In 1995, population scientist Joel E. Cohen at the Rockefeller University published a book titled How Many People Can the Earth Support? At the time, Earth's human population measured 5.7 billion, a number that some scientists thought exceeded, by several billion, the value the planet could support indefinitely. Others were more optimistic, suggesting 12–14 billion as a limiting value. One particularly outlandish estimate came in at one trillion, though the greatest frequency of opinions ranged between 7.7 and 12 billion (Cohen, 1995). Those with a pessimistic outlook pointed to dwindling amounts of arable land needed to feed burgeoning populations, per capita decreases in freshwater availability, unsustainable agricultural practices that lead to soil erosion and mining of groundwater, and accumulation of pollution associated with industrialized societies. Optimists called on technological advances in agriculture to supply future populations with the food they will need to survive as well as better accounting of water use to reduce instances of waste, an increased frequency of recycling, and reduction of hazardous chemical use.
Some 20 years after Dr. Cohen's book was published, Earth's human population has grown to ~7.25 billion. To date, the mass starvation predicted by resource pessimists has not occurred, though there are pockets of famine, and the United Nations World Food Program estimates that 805 million people are malnourished (http://www.wfp.org/hunger/stats; Fig. 1). At the same time, it is clear that a tremendous amount of food is wasted, such that food insecurity may be more a result of sociopolitical factors than related to global environmental constraints.
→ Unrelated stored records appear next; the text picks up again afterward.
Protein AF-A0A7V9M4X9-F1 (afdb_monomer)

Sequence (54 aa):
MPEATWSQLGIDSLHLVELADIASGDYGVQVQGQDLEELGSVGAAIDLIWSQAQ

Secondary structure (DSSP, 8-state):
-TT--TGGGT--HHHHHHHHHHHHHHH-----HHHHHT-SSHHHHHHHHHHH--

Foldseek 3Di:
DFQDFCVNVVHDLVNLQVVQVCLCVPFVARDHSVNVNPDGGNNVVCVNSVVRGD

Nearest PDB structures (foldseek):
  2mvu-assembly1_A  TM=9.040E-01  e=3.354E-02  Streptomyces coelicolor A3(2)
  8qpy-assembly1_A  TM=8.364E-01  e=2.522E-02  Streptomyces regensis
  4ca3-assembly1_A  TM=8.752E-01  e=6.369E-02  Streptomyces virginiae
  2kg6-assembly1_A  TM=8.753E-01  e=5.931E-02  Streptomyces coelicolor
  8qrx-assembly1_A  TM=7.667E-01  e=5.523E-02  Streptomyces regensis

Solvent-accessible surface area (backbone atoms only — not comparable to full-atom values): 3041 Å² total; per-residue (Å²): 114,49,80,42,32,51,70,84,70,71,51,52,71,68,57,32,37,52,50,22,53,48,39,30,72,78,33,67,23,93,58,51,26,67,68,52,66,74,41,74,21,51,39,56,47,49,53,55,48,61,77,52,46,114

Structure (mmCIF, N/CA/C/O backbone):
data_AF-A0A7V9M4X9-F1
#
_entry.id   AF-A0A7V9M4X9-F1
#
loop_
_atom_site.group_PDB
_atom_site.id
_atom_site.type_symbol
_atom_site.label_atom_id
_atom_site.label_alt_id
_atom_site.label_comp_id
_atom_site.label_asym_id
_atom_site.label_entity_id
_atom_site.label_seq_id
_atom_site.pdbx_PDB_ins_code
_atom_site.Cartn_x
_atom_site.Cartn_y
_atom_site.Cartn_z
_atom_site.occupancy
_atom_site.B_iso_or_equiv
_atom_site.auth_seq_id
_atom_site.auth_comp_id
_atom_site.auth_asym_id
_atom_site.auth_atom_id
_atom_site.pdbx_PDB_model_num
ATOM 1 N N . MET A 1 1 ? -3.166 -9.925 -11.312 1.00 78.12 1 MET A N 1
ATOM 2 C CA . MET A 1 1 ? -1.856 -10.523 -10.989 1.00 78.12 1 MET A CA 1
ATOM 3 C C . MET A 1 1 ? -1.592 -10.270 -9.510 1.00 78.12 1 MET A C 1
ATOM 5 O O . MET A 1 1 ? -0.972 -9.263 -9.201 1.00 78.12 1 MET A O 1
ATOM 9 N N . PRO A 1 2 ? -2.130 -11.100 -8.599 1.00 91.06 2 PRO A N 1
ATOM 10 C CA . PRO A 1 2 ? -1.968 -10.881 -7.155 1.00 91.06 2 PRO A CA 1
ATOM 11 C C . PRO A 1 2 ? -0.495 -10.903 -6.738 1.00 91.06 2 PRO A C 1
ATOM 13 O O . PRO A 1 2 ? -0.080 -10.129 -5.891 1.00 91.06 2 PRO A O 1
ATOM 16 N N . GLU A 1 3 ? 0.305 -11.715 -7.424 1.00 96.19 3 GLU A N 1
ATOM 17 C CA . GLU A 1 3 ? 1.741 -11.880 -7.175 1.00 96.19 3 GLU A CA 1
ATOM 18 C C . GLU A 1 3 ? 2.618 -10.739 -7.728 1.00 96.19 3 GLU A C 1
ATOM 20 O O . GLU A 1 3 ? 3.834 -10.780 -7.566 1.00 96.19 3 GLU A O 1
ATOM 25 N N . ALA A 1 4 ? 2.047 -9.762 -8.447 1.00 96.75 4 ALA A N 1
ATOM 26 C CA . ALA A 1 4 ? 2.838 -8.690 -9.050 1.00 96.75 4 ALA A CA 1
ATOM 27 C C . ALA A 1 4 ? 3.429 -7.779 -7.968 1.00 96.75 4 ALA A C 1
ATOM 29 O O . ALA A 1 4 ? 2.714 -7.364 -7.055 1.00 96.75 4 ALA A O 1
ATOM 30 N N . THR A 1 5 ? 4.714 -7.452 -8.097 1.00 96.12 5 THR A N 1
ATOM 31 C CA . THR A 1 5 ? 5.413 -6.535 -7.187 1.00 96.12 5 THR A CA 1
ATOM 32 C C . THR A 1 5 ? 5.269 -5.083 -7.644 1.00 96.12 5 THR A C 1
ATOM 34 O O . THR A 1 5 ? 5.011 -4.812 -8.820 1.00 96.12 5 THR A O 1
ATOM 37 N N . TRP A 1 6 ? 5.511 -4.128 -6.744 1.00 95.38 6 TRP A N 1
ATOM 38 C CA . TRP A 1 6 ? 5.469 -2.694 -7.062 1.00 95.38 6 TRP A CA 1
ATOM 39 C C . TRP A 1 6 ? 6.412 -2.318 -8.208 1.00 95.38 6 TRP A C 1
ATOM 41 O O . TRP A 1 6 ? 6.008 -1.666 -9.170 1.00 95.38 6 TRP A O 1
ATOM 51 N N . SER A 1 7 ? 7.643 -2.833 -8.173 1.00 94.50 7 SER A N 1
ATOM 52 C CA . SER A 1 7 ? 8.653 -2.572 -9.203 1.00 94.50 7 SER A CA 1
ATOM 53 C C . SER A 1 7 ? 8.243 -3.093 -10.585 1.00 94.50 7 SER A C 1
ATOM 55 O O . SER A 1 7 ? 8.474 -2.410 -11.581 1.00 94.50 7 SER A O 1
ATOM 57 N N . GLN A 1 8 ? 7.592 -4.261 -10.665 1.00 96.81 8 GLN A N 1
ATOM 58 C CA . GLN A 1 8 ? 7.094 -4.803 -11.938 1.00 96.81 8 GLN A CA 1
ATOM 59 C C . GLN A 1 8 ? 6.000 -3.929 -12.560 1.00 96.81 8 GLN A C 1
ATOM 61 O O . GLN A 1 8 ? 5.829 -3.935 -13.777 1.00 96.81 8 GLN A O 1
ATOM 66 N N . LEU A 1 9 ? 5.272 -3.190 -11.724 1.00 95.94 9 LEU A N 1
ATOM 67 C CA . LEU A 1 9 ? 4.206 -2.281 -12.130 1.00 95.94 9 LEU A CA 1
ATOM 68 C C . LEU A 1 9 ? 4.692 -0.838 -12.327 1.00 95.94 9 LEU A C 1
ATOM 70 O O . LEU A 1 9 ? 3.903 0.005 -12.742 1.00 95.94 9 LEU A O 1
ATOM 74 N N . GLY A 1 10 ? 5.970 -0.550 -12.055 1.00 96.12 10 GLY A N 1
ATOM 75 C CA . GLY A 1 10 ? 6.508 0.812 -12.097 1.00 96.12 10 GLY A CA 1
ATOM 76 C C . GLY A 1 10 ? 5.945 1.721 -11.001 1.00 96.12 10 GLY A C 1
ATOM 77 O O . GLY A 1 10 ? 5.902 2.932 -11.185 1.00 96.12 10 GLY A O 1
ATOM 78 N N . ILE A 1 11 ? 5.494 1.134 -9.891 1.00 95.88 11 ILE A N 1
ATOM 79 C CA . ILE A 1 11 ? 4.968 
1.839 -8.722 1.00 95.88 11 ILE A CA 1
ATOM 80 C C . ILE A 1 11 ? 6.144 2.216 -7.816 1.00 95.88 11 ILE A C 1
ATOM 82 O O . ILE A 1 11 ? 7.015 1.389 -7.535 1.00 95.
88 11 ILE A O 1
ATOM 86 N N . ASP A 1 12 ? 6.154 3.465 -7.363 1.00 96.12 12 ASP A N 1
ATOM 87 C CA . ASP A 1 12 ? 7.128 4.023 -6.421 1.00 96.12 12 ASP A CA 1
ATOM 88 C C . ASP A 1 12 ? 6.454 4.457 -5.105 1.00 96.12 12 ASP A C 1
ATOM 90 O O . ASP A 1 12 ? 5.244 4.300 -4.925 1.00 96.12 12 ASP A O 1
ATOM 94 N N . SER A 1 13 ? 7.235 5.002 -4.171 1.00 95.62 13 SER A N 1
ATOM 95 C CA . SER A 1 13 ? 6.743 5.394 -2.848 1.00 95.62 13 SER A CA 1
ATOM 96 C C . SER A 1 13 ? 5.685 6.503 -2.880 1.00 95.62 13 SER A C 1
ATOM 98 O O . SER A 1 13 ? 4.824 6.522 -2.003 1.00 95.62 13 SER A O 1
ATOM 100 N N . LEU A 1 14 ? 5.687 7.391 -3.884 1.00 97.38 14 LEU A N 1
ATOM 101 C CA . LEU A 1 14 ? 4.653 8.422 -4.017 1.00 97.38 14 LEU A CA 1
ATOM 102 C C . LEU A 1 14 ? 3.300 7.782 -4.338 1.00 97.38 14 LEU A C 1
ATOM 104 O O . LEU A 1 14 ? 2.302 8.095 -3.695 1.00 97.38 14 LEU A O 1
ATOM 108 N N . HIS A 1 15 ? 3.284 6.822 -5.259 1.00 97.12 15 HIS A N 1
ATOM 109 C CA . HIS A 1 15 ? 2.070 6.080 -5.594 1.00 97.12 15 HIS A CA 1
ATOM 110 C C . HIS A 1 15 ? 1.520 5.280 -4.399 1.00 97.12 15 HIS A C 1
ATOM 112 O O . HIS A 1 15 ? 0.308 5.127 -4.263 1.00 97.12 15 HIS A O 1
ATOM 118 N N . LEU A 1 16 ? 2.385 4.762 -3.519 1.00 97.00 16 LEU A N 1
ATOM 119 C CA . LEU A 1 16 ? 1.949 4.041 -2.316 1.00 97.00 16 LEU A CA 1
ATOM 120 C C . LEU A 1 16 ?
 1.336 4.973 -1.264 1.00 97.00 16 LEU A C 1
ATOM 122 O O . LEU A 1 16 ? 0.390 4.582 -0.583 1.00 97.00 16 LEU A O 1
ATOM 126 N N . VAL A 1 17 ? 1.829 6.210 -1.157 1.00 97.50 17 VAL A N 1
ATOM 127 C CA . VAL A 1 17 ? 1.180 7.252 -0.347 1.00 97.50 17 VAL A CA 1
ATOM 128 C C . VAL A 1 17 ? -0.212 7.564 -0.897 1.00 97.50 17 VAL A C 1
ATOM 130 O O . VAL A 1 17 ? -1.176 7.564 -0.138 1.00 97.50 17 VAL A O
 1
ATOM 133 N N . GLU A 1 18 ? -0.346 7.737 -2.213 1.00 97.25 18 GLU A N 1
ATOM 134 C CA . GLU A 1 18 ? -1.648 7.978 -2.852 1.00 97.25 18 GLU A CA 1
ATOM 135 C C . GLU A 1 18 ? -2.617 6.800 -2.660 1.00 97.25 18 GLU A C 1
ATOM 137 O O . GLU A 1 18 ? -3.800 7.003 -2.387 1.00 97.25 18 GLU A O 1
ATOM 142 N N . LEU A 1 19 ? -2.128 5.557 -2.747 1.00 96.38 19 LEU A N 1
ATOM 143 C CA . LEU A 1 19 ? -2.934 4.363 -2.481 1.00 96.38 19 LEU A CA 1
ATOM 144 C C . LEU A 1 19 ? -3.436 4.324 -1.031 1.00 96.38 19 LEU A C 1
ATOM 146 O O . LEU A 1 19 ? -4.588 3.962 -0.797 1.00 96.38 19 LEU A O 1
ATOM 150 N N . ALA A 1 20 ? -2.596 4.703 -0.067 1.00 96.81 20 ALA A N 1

Still, the lack of widespread starvation does not necessarily mean that Earth is capable of sustaining its current human population indefinitely, and Dr. Cohen noted in 1995 and in subsequent work (see, for example, http://www.nytimes.com/2011/10/24/opinion/seven-billion.html?pagewanted=all&_r=0) that it is quite difficult to answer the question that forms the title of his book. In large measure this difficulty stems from the fact that the future is inherently unknowable, but to be more concrete, it is hard to predict human behavioral changes that could lead to either a better or a worse outcome for our species. In addition, while scientific progress and knowledge of the natural world have exploded in the last few decades, we continue to have only limited understanding of the complex and interconnected ecological processes that make our planet such a favorable environment. It is possible that continued growth of the human population will stress some ecological systems to the point of collapse, with unknown consequences for us. Habitat fragmentation as a result of human agriculture and settlement, bioaccumulation of human-made toxins, introduction of exotic invasive species by human travel and trade, and human-induced climate change are presently contributing to what some have identified as the sixth mass extinction event in Earth's history (Kolbert, 2014; Merritts et al., 2014). Previous mass extinctions, whether caused by meteorite impacts or other factors, led to massive biosphere changes that allowed the evolution and/or rise of new classes of organisms (Barnosky et al., 2012). For example, the bolide that struck the Yucatan Peninsula 65 million years ago killed off the dinosaurs and ushered in the age of mammals.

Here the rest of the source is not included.